Either the name does not match exactly, or the process belongs to another user. killall is case-sensitive (killall Dock works, killall dock does not), names with spaces need quotes, and some apps run under a process name that differs from the app name. Check the real name with pgrep -l or Activity Monitor, and use sudo for another user's process.

What is the difference between kill and killall?

kill targets one process by its PID, the number you get from pgrep or Activity Monitor, as in kill -9 5821. killall targets processes by name and signals every match at once, as in killall Safari. killall is faster to type; kill is more precise when several processes share a name.

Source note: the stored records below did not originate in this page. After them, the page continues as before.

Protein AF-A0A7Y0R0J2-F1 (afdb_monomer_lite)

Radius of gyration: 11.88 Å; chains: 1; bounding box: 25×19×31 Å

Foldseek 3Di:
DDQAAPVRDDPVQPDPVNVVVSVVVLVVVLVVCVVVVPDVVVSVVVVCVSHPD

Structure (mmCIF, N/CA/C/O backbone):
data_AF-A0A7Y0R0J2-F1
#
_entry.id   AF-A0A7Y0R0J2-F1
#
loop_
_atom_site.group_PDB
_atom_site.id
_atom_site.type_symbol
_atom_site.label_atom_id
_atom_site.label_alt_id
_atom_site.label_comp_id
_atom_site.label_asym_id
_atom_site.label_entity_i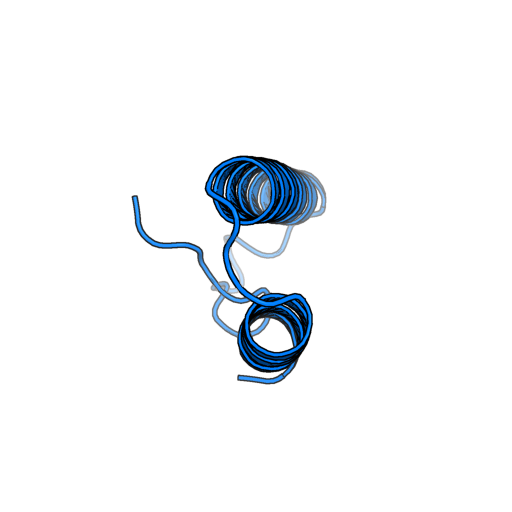d
_atom_site.label_seq_id
_atom_site.pdbx_PDB_ins_code
_atom_site.Cartn_x
_atom_site.Cartn_y
_atom_site.Cartn_z
_atom_site.occupancy
_atom_site.B_iso_or_equiv
_atom_site.auth_seq_id
_atom_site.auth_comp_id
_atom_site.auth_asym_id
_atom_site.auth_atom_id
_atom_site.pdbx_PDB_model_num
ATOM 1 N N . MET A 1 1 ? 8.879 0.257 9.954 1.00 49.75 1 MET A N 1
ATOM 2 C CA . MET A 1 1 ? 7.650 -0.318 10.540 1.00 49.75 1 MET A CA 1
ATOM 3 C C . MET A 1 1 ? 6.853 -0.949 9.411 1.00 49.75 1 MET A C 1
ATOM 5 O O . MET A 1 1 ? 6.919 -0.393 8.319 1.00 49.75 1 MET A O 1
ATOM 9 N N . PRO A 1 2 ? 6.204 -2.106 9.619 1.00 75.69 2 PRO A N 1
ATOM 10 C CA . PRO A 1 2 ? 5.322 -2.693 8.613 1.00 75.69 2 PRO A CA 1
ATOM 11 C C . PRO A 1 2 ? 4.139 -1.755 8.339 1.00 75.69 2 PRO A C 1
ATOM 13 O O . PRO A 1 2 ? 3.720 -1.025 9.234 1.00 75.69 2 PRO A O 1
ATOM 16 N N . LEU A 1 3 ? 3.653 -1.754 7.099 1.00 82.62 3 LEU A N 1
ATOM 17 C CA . LEU A 1 3 ? 2.447 -1.027 6.698 1.00 82.62 3 LEU A CA 1
ATOM 18 C C . LEU A 1 3 ? 1.228 -1.663 7.376 1.00 82.62 3 LEU A C 1
ATOM 20 O O . LEU A 1 3 ? 1.124 -2.891 7.388 1.00 82.62 3 LEU A O 1
ATOM 24 N N . GLN A 1 4 ? 0.321 -0.849 7.917 1.00 83.12 4 GLN A N 1
ATOM 25 C CA . GLN A 1 4 ? -0.935 -1.332 8.488 1.00 83.12 4 GLN A CA 1
ATOM 26 C C . GLN A 1 4 ? -2.069 -1.133 7.477 1.00 83.12 4 GLN A C 1
ATOM 28 O O . GLN A 1 4 ? -2.316 -0.009 7.035 1.00 83.12 4 GLN A O 1
ATOM 33 N N . SER A 1 5 ? -2.758 -2.221 7.114 1.00 86.19 5 SER A N 1
ATOM 34 C CA . SER A 1 5 ? -3.975 -2.136 6.296 1.00 86.19 5 SER A CA 1
ATOM 35 C C . SER A 1 5 ? -5.028 -1.303 7.036 1.00 86.19 5 SER A C 1
ATOM 37 O O . SER A 1 5 ? -5.219 -1.528 8.240 1.00 86.19 5 SER A O 1
ATOM 39 N N . PRO A 1 6 ? -5.762 -0.400 6.356 1.00 83.94 6 PRO A N 1
ATOM 40 C CA . PRO A 1 6 ? -6.851 0.366 6.958 1.00 83.94 6 PRO A CA 1
ATOM 41 C C . PRO A 1 6 ? -7.914 -0.506 7.644 1.00 83.94 6 PRO A C 1
ATOM 43 O O . PRO A 1 6 ? -8.531 -0.061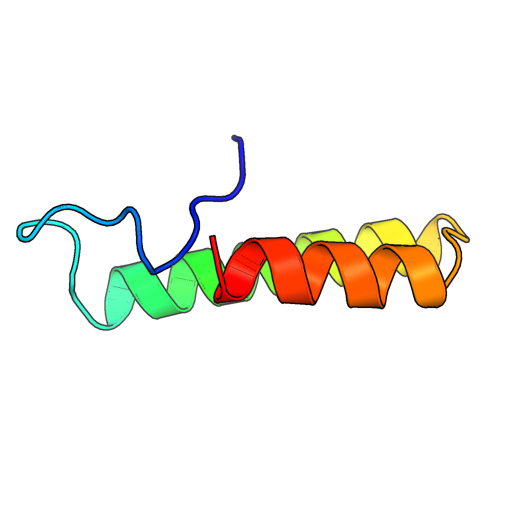 8.608 1.00 83.94 6 PRO A O 1
ATOM 46 N N . LEU A 1 7 ? -8.104 -1.750 7.188 1.00 84.88 7 LEU A N 1
ATOM 47 C CA . LEU A 1 7 ? -9.077 -2.694 7.753 1.00 84.88 7 LEU A CA 1
ATOM 48 C C . LEU A 1 7 ? -8.635 -3.298 9.095 1.00 84.88 7 LEU A C 1
ATOM 50 O O . LEU A 1 7 ? -9.448 -3.877 9.810 1.00 84.88 7 LEU A O 1
ATOM 54 N N . THR A 1 8 ? -7.360 -3.147 9.455 1.00 87.44 8 THR A N 1
ATOM 55 C CA . THR A 1 8 ? -6.764 -3.730 10.671 1.00 87.44 8 THR A CA 1
ATOM 56 C C . THR A 1 8 ? -6.580 -2.717 11.802 1.00 87.44 8 THR A C 1
ATOM 58 O O . THR A 1 8 ? -5.924 -3.012 12.801 1.00 87.44 8 THR A O 1
ATOM 61 N N . PHE A 1 9 ? -7.110 -1.503 11.648 1.00 85.62 9 PHE A N 1
ATOM 62 C CA . PHE A 1 9 ? -7.085 -0.480 12.691 1.00 85.62 9 PHE A CA 1
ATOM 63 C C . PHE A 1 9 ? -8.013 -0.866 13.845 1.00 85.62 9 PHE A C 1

What does killall Dock do?

It ends the Dock process, and launchd restarts it about a second later. Because the Dock process also runs Mission Control and the app switcher, this one command fixes a frozen Dock, a stuck Mission Control, and a hung app switcher. Your open apps and files are untouched.

When do I need sudo killall?

When the process belongs to root or to another user account. Plain killall can only signal your own processes. For example, sudo killall cfprefsd also restarts the system-level preferences daemon, not just your user's copy. Double-check the name first: sudo removes the safety net.